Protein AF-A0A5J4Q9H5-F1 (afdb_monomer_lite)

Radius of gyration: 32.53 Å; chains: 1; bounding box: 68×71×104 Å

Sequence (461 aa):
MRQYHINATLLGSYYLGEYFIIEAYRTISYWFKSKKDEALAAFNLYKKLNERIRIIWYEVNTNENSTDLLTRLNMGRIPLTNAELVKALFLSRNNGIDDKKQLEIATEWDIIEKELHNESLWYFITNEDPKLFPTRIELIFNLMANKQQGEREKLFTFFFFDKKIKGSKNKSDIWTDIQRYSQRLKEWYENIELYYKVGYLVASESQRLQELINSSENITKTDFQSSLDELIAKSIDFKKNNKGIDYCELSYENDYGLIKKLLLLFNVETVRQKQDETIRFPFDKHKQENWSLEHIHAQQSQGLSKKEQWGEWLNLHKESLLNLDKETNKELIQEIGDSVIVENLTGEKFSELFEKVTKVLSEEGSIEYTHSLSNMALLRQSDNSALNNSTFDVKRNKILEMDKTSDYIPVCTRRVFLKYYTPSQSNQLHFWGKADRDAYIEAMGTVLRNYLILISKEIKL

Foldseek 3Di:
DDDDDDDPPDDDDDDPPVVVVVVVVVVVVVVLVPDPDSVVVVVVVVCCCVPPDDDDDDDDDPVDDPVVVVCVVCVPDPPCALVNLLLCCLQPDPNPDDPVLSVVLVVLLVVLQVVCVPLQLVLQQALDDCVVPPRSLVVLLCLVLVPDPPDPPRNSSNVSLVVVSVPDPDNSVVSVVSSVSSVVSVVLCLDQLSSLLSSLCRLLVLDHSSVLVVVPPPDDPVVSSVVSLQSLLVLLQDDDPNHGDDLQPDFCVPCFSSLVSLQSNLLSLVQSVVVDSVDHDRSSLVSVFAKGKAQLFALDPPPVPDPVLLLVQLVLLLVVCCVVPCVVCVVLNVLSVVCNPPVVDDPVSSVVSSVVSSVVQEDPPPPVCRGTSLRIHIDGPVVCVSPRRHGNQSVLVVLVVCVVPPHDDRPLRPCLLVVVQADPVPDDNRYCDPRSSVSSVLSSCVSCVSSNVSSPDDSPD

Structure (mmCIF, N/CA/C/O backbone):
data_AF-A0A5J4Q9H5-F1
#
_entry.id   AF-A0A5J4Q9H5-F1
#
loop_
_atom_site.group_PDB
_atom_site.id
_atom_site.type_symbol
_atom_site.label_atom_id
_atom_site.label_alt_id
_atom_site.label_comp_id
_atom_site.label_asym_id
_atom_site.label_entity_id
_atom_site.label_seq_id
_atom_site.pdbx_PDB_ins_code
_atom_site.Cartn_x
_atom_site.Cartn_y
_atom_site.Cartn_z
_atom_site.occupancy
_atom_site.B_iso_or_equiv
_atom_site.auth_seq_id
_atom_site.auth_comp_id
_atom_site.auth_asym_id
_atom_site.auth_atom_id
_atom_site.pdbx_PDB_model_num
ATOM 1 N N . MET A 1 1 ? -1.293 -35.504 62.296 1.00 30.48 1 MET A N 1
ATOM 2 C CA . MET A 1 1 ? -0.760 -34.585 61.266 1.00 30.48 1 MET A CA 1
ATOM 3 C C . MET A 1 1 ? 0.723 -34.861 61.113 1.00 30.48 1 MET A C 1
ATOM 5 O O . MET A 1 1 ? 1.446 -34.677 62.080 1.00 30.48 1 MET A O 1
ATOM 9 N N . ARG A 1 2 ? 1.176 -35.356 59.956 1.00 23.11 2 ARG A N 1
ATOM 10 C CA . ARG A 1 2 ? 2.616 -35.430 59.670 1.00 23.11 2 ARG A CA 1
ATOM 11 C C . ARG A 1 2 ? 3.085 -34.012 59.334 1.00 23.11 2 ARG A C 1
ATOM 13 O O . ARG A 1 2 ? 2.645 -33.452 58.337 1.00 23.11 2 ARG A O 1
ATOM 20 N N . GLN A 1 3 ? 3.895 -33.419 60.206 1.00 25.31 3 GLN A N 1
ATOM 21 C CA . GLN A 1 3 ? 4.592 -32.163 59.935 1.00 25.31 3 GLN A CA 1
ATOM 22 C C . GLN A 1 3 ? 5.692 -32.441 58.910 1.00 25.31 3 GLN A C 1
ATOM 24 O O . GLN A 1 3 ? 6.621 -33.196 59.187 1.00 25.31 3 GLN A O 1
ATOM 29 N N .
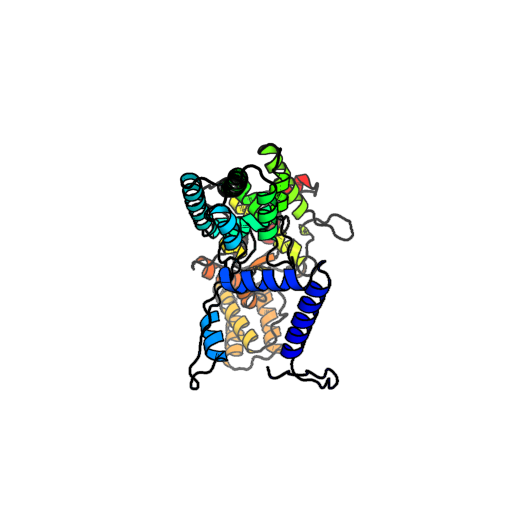 TYR A 1 4 ? 5.584 -31.841 57.728 1.00 29.64 4 TYR A N 1
ATOM 30 C CA . TYR A 1 4 ? 6.696 -31.768 56.789 1.00 29.64 4 TYR A CA 1
ATOM 31 C C . TYR A 1 4 ? 7.508 -30.514 57.120 1.00 29.64 4 TYR A C 1
ATOM 33 O O . TYR A 1 4 ? 7.041 -29.394 56.920 1.00 29.64 4 TYR A O 1
ATOM 41 N N . HIS A 1 5 ? 8.711 -30.703 57.662 1.00 31.00 5 HIS A N 1
ATOM 42 C CA . HIS A 1 5 ? 9.706 -29.641 57.780 1.00 31.00 5 HIS A CA 1
ATOM 43 C C . HIS A 1 5 ? 10.456 -29.522 56.452 1.00 31.00 5 HIS A C 1
ATOM 45 O O . HIS A 1 5 ? 11.206 -30.421 56.078 1.00 31.00 5 HIS A O 1
ATOM 51 N N . ILE A 1 6 ? 10.252 -28.415 55.739 1.00 39.75 6 ILE A N 1
ATOM 52 C CA . ILE A 1 6 ? 11.048 -28.071 54.559 1.00 39.75 6 ILE A CA 1
ATOM 53 C C . ILE A 1 6 ? 12.273 -27.295 55.057 1.00 39.75 6 ILE A C 1
ATOM 55 O O . ILE A 1 6 ? 12.158 -26.140 55.465 1.00 39.75 6 ILE A O 1
ATOM 59 N N . ASN A 1 7 ? 13.436 -27.951 55.076 1.00 31.94 7 ASN A N 1
ATOM 60 C CA . ASN A 1 7 ? 14.718 -27.325 55.407 1.00 31.94 7 ASN A CA 1
ATOM 61 C C . ASN A 1 7 ? 15.246 -26.547 54.192 1.00 31.94 7 ASN A C 1
ATOM 63 O O . ASN A 1 7 ? 15.482 -27.122 53.134 1.00 31.94 7 ASN A O 1
ATOM 67 N N . ALA A 1 8 ? 15.450 -25.241 54.355 1.00 41.00 8 ALA A N 1
ATOM 68 C CA . ALA A 1 8 ? 15.777 -24.298 53.283 1.00 41.00 8 ALA A CA 1
ATOM 69 C C . ALA A 1 8 ? 17.288 -24.152 52.992 1.00 41.00 8 ALA A C 1
ATOM 71 O O . ALA A 1 8 ? 17.732 -23.064 52.630 1.00 41.00 8 ALA A O 1
ATOM 72 N N . THR A 1 9 ? 18.093 -25.209 53.159 1.00 39.62 9 THR A N 1
ATOM 73 C CA . THR A 1 9 ? 19.568 -25.075 53.170 1.00 39.62 9 THR A CA 1
ATOM 74 C C . THR A 1 9 ? 20.324 -25.963 52.182 1.00 39.62 9 THR A C 1
ATOM 76 O O . THR A 1 9 ? 21.485 -26.281 52.416 1.00 39.62 9 THR A O 1
ATOM 79 N N . LEU A 1 10 ? 19.720 -26.334 51.052 1.00 38.84 10 LEU A N 1
ATOM 80 C CA . LEU A 1 10 ? 20.431 -26.983 49.943 1.00 38.84 10 LEU A CA 1
ATOM 81 C C . LEU A 1 10 ? 19.960 -26.386 48.611 1.00 38.84 10 LEU A C 1
ATOM 83 O O . LEU A 1 10 ? 19.045 -26.892 47.974 1.00 38.84 10 LEU A O 1
ATOM 87 N N . LEU A 1 11 ? 20.573 -25.271 48.207 1.00 47.09 11 LEU A N 1
ATOM 88 C CA . LEU A 1 11 ? 20.388 -24.685 46.879 1.00 47.09 11 LEU A CA 1
ATOM 89 C C . LEU A 1 11 ? 21.445 -25.254 45.929 1.00 47.09 11 LEU A C 1
ATOM 91 O O . LEU A 1 11 ? 22.575 -24.772 45.877 1.00 47.09 11 LEU A O 1
ATOM 95 N N . GLY A 1 12 ? 21.052 -26.285 45.181 1.00 36.12 12 GLY A N 1
ATOM 96 C CA . GLY A 1 12 ? 21.785 -26.830 44.043 1.00 36.12 12 GLY A CA 1
ATOM 97 C C . GLY A 1 12 ? 20.862 -26.946 42.830 1.00 36.12 12 GLY A C 1
ATOM 98 O O . GLY A 1 12 ? 20.001 -27.813 42.801 1.00 36.12 12 GLY A O 1
ATOM 99 N N . SER A 1 13 ? 21.032 -26.026 41.878 1.00 44.72 13 SER A N 1
ATOM 100 C CA . SER A 1 13 ? 20.726 -26.064 40.431 1.00 44.72 13 SER A CA 1
ATOM 101 C C . SER A 1 13 ? 19.618 -26.965 39.834 1.00 44.72 13 SER A C 1
ATOM 103 O O . SER A 1 13 ? 19.748 -27.338 38.670 1.00 44.72 13 SER A O 1
ATOM 105 N N . TYR A 1 14 ? 18.521 -27.282 40.520 1.00 46.88 14 TYR A N 1
ATOM 106 C CA . TYR A 1 14 ? 17.343 -27.902 39.902 1.00 46.88 14 TYR A CA 1
ATOM 107 C C . TYR A 1 14 ? 16.046 -27.299 40.467 1.00 46.88 14 TYR A C 1
ATOM 109 O O . TYR A 1 14 ? 15.962 -27.000 41.650 1.00 46.88 14 TYR A O 1
ATOM 117 N N . TYR A 1 15 ? 15.050 -27.143 39.584 1.00 56.56 15 TYR A N 1
ATOM 118 C CA . TYR A 1 15 ? 13.638 -26.799 39.834 1.00 56.56 15 TYR A CA 1
ATOM 119 C C . TYR A 1 15 ? 13.236 -25.314 39.918 1.00 56.56 15 TYR A C 1
ATOM 121 O O . TYR A 1 15 ? 12.848 -24.783 40.955 1.00 56.56 15 TYR A O 1
ATOM 129 N N . LEU A 1 16 ? 13.123 -24.684 38.742 1.00 51.22 16 LEU A N 1
ATOM 130 C CA . LEU A 1 16 ? 12.380 -23.427 38.542 1.00 51.22 16 LEU A CA 1
ATOM 131 C C . LEU A 1 16 ? 10.947 -23.483 39.131 1.00 51.22 16 LEU A C 1
ATOM 133 O O . LEU A 1 16 ? 10.441 -22.487 39.641 1.00 51.22 16 LEU A O 1
ATOM 137 N N . GLY A 1 17 ? 10.300 -24.656 39.105 1.00 52.19 17 GLY A N 1
ATOM 138 C CA . GLY A 1 17 ? 8.980 -24.871 39.710 1.00 52.19 17 GLY A CA 1
ATOM 139 C C . GLY A 1 17 ? 8.976 -24.794 41.241 1.00 52.19 17 GLY A C 1
ATOM 140 O O . GLY A 1 17 ? 8.061 -24.209 41.817 1.00 52.19 17 GLY A O 1
ATOM 141 N N . GLU A 1 18 ? 10.013 -25.308 41.907 1.00 72.12 18 GLU A N 1
ATOM 142 C CA . GLU A 1 18 ? 10.148 -25.204 43.366 1.00 72.12 18 GLU A CA 1
ATOM 143 C C . GLU A 1 18 ? 10.356 -23.753 43.794 1.00 72.12 18 GLU A C 1
ATOM 145 O O . GLU A 1 18 ? 9.743 -23.309 44.763 1.00 72.12 18 GLU A O 1
ATOM 150 N N . TYR A 1 19 ? 11.132 -22.984 43.024 1.00 76.75 19 TYR A N 1
ATOM 151 C CA . TYR A 1 19 ? 11.310 -21.553 43.262 1.00 76.75 19 TYR A CA 1
ATOM 152 C C . TYR A 1 19 ? 9.967 -20.805 43.283 1.00 76.75 19 TYR A C 1
ATOM 154 O O . TYR A 1 19 ? 9.671 -20.107 44.253 1.00 76.75 19 TYR A O 1
ATOM 162 N N . PHE A 1 20 ? 9.111 -20.995 42.271 1.00 71.38 20 PHE A N 1
ATOM 163 C CA . PHE A 1 20 ? 7.808 -20.321 42.225 1.00 71.38 20 PHE A CA 1
ATOM 164 C C . PHE A 1 20 ? 6.848 -20.782 43.326 1.00 71.38 20 PHE A C 1
ATOM 166 O O . PHE A 1 20 ? 6.087 -19.967 43.847 1.00 71.38 20 PHE A O 1
ATOM 173 N N . ILE A 1 21 ? 6.891 -22.057 43.722 1.00 80.69 21 ILE A N 1
ATOM 174 C CA . ILE A 1 21 ? 6.082 -22.566 44.840 1.00 80.69 21 ILE A CA 1
ATOM 175 C C . ILE A 1 21 ? 6.551 -21.953 46.167 1.00 80.69 21 ILE A C 1
ATOM 177 O O . ILE A 1 21 ? 5.723 -21.533 46.978 1.00 80.69 21 ILE A O 1
ATOM 181 N N . ILE A 1 22 ? 7.866 -21.846 46.378 1.00 84.12 22 ILE A N 1
ATOM 182 C CA . ILE A 1 22 ? 8.451 -21.211 47.564 1.00 84.12 22 ILE A CA 1
ATOM 183 C C . ILE A 1 22 ? 8.095 -19.721 47.606 1.00 84.12 22 ILE A C 1
ATOM 185 O O . ILE A 1 22 ? 7.689 -19.222 48.656 1.00 84.12 22 ILE A O 1
ATOM 189 N N . GLU A 1 23 ? 8.188 -19.012 46.481 1.00 86.81 23 GLU A N 1
ATOM 190 C CA . GLU A 1 23 ? 7.813 -17.596 46.401 1.00 86.81 23 GLU A CA 1
ATOM 191 C C . GLU A 1 23 ? 6.309 -17.374 46.604 1.00 86.81 23 GLU A C 1
ATOM 193 O O . GLU A 1 23 ? 5.908 -16.452 47.322 1.00 86.81 23 GLU A O 1
ATOM 198 N N . ALA A 1 24 ? 5.456 -18.256 46.074 1.00 80.69 24 ALA A N 1
ATOM 199 C CA . ALA A 1 24 ? 4.022 -18.226 46.348 1.00 80.69 24 ALA A CA 1
ATOM 200 C C . ALA A 1 24 ? 3.739 -18.431 47.846 1.00 80.69 24 ALA A C 1
ATOM 202 O O . ALA A 1 24 ? 2.994 -17.654 48.448 1.00 80.69 24 ALA A O 1
ATOM 203 N N . TYR A 1 25 ? 4.383 -19.417 48.480 1.00 87.69 25 TYR A N 1
ATOM 204 C CA . TYR A 1 25 ? 4.262 -19.658 49.919 1.00 87.69 25 TYR A CA 1
ATOM 205 C C . TYR A 1 25 ? 4.719 -18.455 50.752 1.00 87.69 25 TYR A C 1
ATOM 207 O O . TYR A 1 25 ? 4.019 -18.044 51.684 1.00 87.69 25 TYR A O 1
ATOM 215 N N . ARG A 1 26 ? 5.870 -17.860 50.412 1.00 90.31 26 ARG A N 1
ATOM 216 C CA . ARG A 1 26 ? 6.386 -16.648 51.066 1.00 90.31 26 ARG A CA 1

- What to produce -
Considering only the material above, set down every line from the one with "ATOM 63 O O" to the one with "ATOM 118 C CA", inclusive, exactly as written.

- Solved exercise -
ATOM 63 O O . ASN A 1 7 ? 15.482 -27.122 53.134 1.00 31.94 7 ASN A O 1
ATOM 67 N N . ALA A 1 8 ? 15.450 -25.241 54.355 1.00 41.00 8 ALA A N 1
ATOM 68 C CA . ALA A 1 8 ? 15.777 -24.298 53.283 1.00 41.00 8 ALA A CA 1
ATOM 69 C C . ALA A 1 8 ? 17.288 -24.152 52.992 1.00 41.00 8 ALA A C 1
ATOM 71 O O . ALA A 1 8 ? 17.732 -23.064 52.630 1.00 41.00 8 ALA A O 1
ATOM 72 N N . THR A 1 9 ? 18.093 -25.209 53.159 1.00 39.62 9 THR A N 1
ATOM 73 C CA . THR A 1 9 ? 19.568 -25.075 53.170 1.00 39.62 9 THR A CA 1
ATOM 74 C C . THR A 1 9 ? 20.324 -25.963 52.182 1.00 39.62 9 THR A C 1
ATOM 76 O O . THR A 1 9 ? 21.485 -26.281 52.416 1.00 39.62 9 THR A O 1
ATOM 79 N N . LEU A 1 10 ? 19.720 -26.334 51.052 1.00 38.84 10 LEU A N 1
ATOM 80 C CA . LEU A 1 10 ? 20.431 -26.983 49.943 1.00 38.84 10 LEU A CA 1
ATOM 81 C C . LEU A 1 10 ? 19.960 -26.386 48.611 1.00 38.84 10 LEU A C 1
ATOM 83 O O . LEU A 1 10 ? 19.045 -26.892 47.974 1.00 38.84 10 LEU A O 1
ATOM 87 N N . LEU A 1 11 ? 20.573 -25.271 48.207 1.00 47.09 11 LEU A N 1
ATOM 88 C CA . LEU A 1 11 ? 20.388 -24.685 46.879 1.00 47.09 11 LEU A CA 1
ATOM 89 C C . LEU A 1 11 ? 21.445 -25.254 45.929 1.00 47.09 11 LEU A C 1
ATOM 91 O O . LEU A 1 11 ? 22.575 -24.772 45.877 1.00 47.09 11 LEU A O 1
ATOM 95 N N . GLY A 1 12 ? 21.052 -26.285 45.181 1.00 36.12 12 GLY A N 1
ATOM 96 C CA . GLY A 1 12 ? 21.785 -26.830 44.043 1.00 36.12 12 GLY A CA 1
ATOM 97 C C . GLY A 1 12 ? 20.862 -26.946 42.830 1.00 36.12 12 GLY A C 1
ATOM 98 O O . GLY A 1 12 ? 20.001 -27.813 42.801 1.00 36.12 12 GLY A O 1
ATOM 99 N N . SER A 1 13 ? 21.032 -26.026 41.878 1.00 44.72 13 SER A N 1
ATOM 100 C CA . SER A 1 13 ? 20.726 -26.064 40.431 1.00 44.72 13 SER A CA 1
ATOM 101 C C . SER A 1 13 ? 19.618 -26.965 39.834 1.00 44.72 13 SER A C 1
ATOM 103 O O . SER A 1 13 ? 19.748 -27.338 38.670 1.00 44.72 13 SER A O 1
ATOM 105 N N . TYR A 1 14 ? 18.521 -27.282 40.520 1.00 46.88 14 TYR A N 1
ATOM 106 C CA . TYR A 1 14 ? 17.343 -27.902 39.902 1.00 46.88 14 TYR A CA 1
ATOM 107 C C . TYR A 1 14 ? 16.046 -27.299 40.467 1.00 46.88 14 TYR A C 1
ATOM 109 O O . TYR A 1 14 ? 15.962 -27.000 41.650 1.00 46.88 14 TYR A O 1
ATOM 117 N N . TYR A 1 15 ? 15.050 -27.143 39.584 1.00 56.56 15 TYR A N 1
ATOM 118 C CA . TYR A 1 15 ? 13.638 -26.799 39.834 1.00 56.56 15 TYR A CA 1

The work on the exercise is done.